One with the Breath: A Guided Meditation
As explained in a previous article, meditation has many benefits, and there are various styles and methods of meditating. Part of the journey of discovering the right meditation method involves some trial and error—actually experimenting with different forms as you search for one that is comfortable and meets your current needs.
You will be guided through what is known as breath meditation or using the breath as an anchor for your wandering thoughts and arising feelings. Before beginning, it’s helpful to have a conceptual understanding of the technique.
originates from practices of Zen Buddhism that emphasizes direct experience over written scriptures or oral teachings. Meditation, or zazen, is the main practice in Zen. However, practicing breath meditation does not involve embracing any
particular beliefs or religious notions. It just requires an open mind and the willingness to engage.

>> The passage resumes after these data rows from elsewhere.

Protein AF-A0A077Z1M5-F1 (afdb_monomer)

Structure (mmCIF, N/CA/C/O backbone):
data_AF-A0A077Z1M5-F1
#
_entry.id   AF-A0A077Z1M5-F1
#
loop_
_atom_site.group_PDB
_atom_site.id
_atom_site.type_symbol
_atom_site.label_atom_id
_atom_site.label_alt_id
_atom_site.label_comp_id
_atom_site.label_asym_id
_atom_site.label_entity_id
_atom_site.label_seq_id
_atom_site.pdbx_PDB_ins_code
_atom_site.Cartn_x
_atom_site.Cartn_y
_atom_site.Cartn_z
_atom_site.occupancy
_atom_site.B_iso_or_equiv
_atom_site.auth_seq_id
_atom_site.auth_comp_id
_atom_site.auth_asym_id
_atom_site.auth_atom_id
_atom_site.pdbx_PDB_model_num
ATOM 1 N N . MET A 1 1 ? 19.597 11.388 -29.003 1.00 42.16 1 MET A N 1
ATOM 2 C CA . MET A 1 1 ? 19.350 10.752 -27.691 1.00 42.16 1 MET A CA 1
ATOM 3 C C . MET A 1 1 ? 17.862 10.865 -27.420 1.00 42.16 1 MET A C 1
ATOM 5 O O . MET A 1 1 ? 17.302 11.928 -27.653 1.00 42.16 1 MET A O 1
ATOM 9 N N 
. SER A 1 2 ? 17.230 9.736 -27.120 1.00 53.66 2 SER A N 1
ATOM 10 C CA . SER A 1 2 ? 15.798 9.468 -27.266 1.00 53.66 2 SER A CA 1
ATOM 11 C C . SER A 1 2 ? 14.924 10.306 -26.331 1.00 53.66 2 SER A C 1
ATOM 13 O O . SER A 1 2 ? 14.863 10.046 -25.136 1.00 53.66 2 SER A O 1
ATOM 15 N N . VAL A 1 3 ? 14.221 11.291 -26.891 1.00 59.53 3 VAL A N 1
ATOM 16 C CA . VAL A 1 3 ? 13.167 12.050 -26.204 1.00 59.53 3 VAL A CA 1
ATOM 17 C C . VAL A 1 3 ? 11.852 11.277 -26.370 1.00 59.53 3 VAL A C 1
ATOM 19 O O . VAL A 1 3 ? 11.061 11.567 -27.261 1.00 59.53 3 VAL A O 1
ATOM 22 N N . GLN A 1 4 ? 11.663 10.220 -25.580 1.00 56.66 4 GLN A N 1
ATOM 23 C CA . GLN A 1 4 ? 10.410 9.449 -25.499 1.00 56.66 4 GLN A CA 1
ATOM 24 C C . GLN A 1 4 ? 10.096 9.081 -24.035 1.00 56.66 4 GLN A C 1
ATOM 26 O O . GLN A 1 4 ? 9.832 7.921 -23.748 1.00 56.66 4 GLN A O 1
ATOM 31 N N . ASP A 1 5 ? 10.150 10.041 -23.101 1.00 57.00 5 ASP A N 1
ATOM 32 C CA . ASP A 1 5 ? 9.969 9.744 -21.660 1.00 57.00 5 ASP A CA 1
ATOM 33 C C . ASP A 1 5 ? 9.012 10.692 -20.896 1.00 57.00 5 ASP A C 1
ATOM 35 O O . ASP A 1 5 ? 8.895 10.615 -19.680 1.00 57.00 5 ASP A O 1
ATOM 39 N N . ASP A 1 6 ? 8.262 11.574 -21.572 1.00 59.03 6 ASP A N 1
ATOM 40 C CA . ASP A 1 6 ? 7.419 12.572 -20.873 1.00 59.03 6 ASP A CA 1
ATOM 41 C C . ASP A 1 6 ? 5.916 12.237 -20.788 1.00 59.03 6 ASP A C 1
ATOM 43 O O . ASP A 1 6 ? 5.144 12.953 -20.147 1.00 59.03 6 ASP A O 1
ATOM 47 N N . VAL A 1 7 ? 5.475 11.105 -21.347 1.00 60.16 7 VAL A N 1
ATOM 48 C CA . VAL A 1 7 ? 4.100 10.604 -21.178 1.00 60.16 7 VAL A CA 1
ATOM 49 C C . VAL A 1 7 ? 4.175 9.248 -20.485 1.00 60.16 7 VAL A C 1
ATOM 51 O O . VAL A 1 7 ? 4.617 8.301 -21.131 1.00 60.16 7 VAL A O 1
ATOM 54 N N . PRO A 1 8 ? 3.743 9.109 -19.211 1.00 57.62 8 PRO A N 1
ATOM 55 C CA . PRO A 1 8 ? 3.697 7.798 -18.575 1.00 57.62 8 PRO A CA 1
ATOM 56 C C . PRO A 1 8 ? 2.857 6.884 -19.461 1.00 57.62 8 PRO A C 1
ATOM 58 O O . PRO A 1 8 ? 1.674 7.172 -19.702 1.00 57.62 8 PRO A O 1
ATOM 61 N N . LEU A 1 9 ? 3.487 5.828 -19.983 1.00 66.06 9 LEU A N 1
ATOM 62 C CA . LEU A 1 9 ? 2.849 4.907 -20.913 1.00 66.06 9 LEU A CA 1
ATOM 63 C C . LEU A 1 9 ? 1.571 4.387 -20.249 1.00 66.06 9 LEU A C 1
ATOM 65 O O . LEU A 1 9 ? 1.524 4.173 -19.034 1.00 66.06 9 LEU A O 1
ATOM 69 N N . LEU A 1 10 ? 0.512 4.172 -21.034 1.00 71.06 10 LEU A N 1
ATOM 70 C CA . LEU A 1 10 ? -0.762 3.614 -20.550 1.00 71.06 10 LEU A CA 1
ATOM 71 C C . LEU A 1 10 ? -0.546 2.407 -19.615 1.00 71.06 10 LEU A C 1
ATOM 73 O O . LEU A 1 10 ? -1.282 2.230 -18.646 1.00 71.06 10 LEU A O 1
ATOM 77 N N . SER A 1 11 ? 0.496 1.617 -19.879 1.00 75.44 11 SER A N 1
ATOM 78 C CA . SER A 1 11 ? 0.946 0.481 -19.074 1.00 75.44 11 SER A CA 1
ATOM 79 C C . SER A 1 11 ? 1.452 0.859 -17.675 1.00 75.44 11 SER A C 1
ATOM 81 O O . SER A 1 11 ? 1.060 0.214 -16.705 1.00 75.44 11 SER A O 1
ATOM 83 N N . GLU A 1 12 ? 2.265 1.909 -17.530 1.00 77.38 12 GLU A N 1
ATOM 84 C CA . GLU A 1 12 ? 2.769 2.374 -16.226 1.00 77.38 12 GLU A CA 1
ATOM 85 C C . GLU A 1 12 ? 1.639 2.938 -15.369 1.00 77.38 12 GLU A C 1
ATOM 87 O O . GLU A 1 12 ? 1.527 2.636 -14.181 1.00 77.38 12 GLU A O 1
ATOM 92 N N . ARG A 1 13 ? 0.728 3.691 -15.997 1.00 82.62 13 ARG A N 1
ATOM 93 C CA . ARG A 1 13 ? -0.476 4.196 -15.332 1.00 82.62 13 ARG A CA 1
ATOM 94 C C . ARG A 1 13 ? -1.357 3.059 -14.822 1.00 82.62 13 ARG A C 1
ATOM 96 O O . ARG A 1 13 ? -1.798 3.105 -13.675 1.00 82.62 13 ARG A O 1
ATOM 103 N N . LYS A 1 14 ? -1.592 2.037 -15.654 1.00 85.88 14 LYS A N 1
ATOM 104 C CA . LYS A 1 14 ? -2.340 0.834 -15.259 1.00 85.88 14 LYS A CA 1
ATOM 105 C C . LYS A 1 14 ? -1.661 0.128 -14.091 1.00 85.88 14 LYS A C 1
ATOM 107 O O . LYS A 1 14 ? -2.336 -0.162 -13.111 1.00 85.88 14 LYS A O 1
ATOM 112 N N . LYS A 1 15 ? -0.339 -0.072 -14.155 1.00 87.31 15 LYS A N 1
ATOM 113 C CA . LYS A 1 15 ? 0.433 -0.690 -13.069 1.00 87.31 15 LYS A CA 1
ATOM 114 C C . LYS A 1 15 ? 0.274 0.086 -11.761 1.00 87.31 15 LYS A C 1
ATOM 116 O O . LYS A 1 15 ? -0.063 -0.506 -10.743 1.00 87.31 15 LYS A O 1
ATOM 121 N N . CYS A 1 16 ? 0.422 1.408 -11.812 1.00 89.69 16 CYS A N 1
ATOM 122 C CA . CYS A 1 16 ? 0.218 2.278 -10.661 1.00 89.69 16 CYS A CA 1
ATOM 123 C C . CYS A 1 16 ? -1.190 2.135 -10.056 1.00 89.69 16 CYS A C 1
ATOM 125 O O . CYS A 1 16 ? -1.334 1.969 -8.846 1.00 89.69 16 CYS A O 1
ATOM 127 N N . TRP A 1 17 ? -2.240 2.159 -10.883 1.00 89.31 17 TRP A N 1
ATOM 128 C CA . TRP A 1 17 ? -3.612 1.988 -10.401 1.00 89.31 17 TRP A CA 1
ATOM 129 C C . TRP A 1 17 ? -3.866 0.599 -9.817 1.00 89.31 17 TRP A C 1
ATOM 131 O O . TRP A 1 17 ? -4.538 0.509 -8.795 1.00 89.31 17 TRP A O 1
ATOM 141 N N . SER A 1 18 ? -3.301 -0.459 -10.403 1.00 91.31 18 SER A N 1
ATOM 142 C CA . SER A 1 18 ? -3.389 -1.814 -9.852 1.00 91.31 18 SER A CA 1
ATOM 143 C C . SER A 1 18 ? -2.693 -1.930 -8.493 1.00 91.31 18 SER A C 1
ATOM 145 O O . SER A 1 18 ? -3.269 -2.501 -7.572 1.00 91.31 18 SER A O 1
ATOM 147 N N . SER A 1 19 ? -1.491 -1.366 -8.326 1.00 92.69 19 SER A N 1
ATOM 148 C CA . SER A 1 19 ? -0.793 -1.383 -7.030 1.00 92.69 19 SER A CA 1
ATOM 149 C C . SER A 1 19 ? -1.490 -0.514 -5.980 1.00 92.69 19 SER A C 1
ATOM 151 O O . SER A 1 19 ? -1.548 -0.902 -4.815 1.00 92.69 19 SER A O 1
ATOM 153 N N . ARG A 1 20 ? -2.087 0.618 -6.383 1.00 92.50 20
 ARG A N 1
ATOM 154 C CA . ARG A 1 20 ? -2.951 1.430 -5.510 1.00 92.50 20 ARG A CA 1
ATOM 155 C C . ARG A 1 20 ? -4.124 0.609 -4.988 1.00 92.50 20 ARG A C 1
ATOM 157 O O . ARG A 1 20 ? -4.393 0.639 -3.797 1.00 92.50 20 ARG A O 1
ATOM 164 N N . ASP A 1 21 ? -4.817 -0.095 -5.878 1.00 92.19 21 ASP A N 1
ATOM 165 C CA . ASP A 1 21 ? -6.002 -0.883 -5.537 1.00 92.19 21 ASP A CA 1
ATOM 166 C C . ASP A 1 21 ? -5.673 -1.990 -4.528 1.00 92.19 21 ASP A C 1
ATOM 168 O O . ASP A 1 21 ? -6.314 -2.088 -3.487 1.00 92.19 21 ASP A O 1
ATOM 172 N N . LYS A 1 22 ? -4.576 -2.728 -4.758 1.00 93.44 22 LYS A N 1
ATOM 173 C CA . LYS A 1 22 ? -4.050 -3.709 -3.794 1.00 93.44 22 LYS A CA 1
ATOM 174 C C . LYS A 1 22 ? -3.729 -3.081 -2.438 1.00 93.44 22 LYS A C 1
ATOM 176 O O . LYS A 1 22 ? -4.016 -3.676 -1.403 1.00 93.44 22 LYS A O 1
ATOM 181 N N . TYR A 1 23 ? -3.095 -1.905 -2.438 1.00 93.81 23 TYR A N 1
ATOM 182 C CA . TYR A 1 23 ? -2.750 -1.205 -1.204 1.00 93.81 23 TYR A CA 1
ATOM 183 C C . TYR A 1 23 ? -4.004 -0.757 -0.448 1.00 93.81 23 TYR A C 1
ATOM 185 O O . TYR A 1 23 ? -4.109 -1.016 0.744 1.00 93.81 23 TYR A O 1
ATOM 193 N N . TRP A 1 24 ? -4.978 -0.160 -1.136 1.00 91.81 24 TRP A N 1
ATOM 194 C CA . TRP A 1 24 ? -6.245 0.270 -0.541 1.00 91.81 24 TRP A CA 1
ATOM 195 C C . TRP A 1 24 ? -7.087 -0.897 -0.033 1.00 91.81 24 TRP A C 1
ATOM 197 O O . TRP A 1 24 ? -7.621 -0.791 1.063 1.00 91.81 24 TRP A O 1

One fundamental of breath meditation is the importance of posture. Breath meditation can be practiced sitting at the edge of a chair, sitting with legs-crossed on the floor or preferably sitting on cushion. Focus on keeping the back straight, not tensing it but remaining fairly erect, where you can feel the bottom of your spine begin to curve in. You can also imagine an invisible wire coming from the top of your head, pulling you upward. The chin is slightly tucked in. The hands are placed on the lap, left hand over the right, with the thumbs touching lightly. The eyes can be slightly open and cast down or kept closed if one wants to experience more of an inward, bodily experience.
Zen master Julian Daizan Skinner writes that you are in the proper place physically when you feel a combination of relaxation and balance and poise. All this being said at the end of the day you need to do whats right for you and your body. Some people aren’t able to even sit up straight and thats ok! Nothing can truly impede the progress of your inner development.
There are many breath meditations outside of Zen and all can be beneficial as I said earlier you’ll need to experiment and find which one is best for you. I’ve been meditating for 18 years and I have never used one and and only one specific meditation. I have a variety that spring forth in the moment. Trust yourself.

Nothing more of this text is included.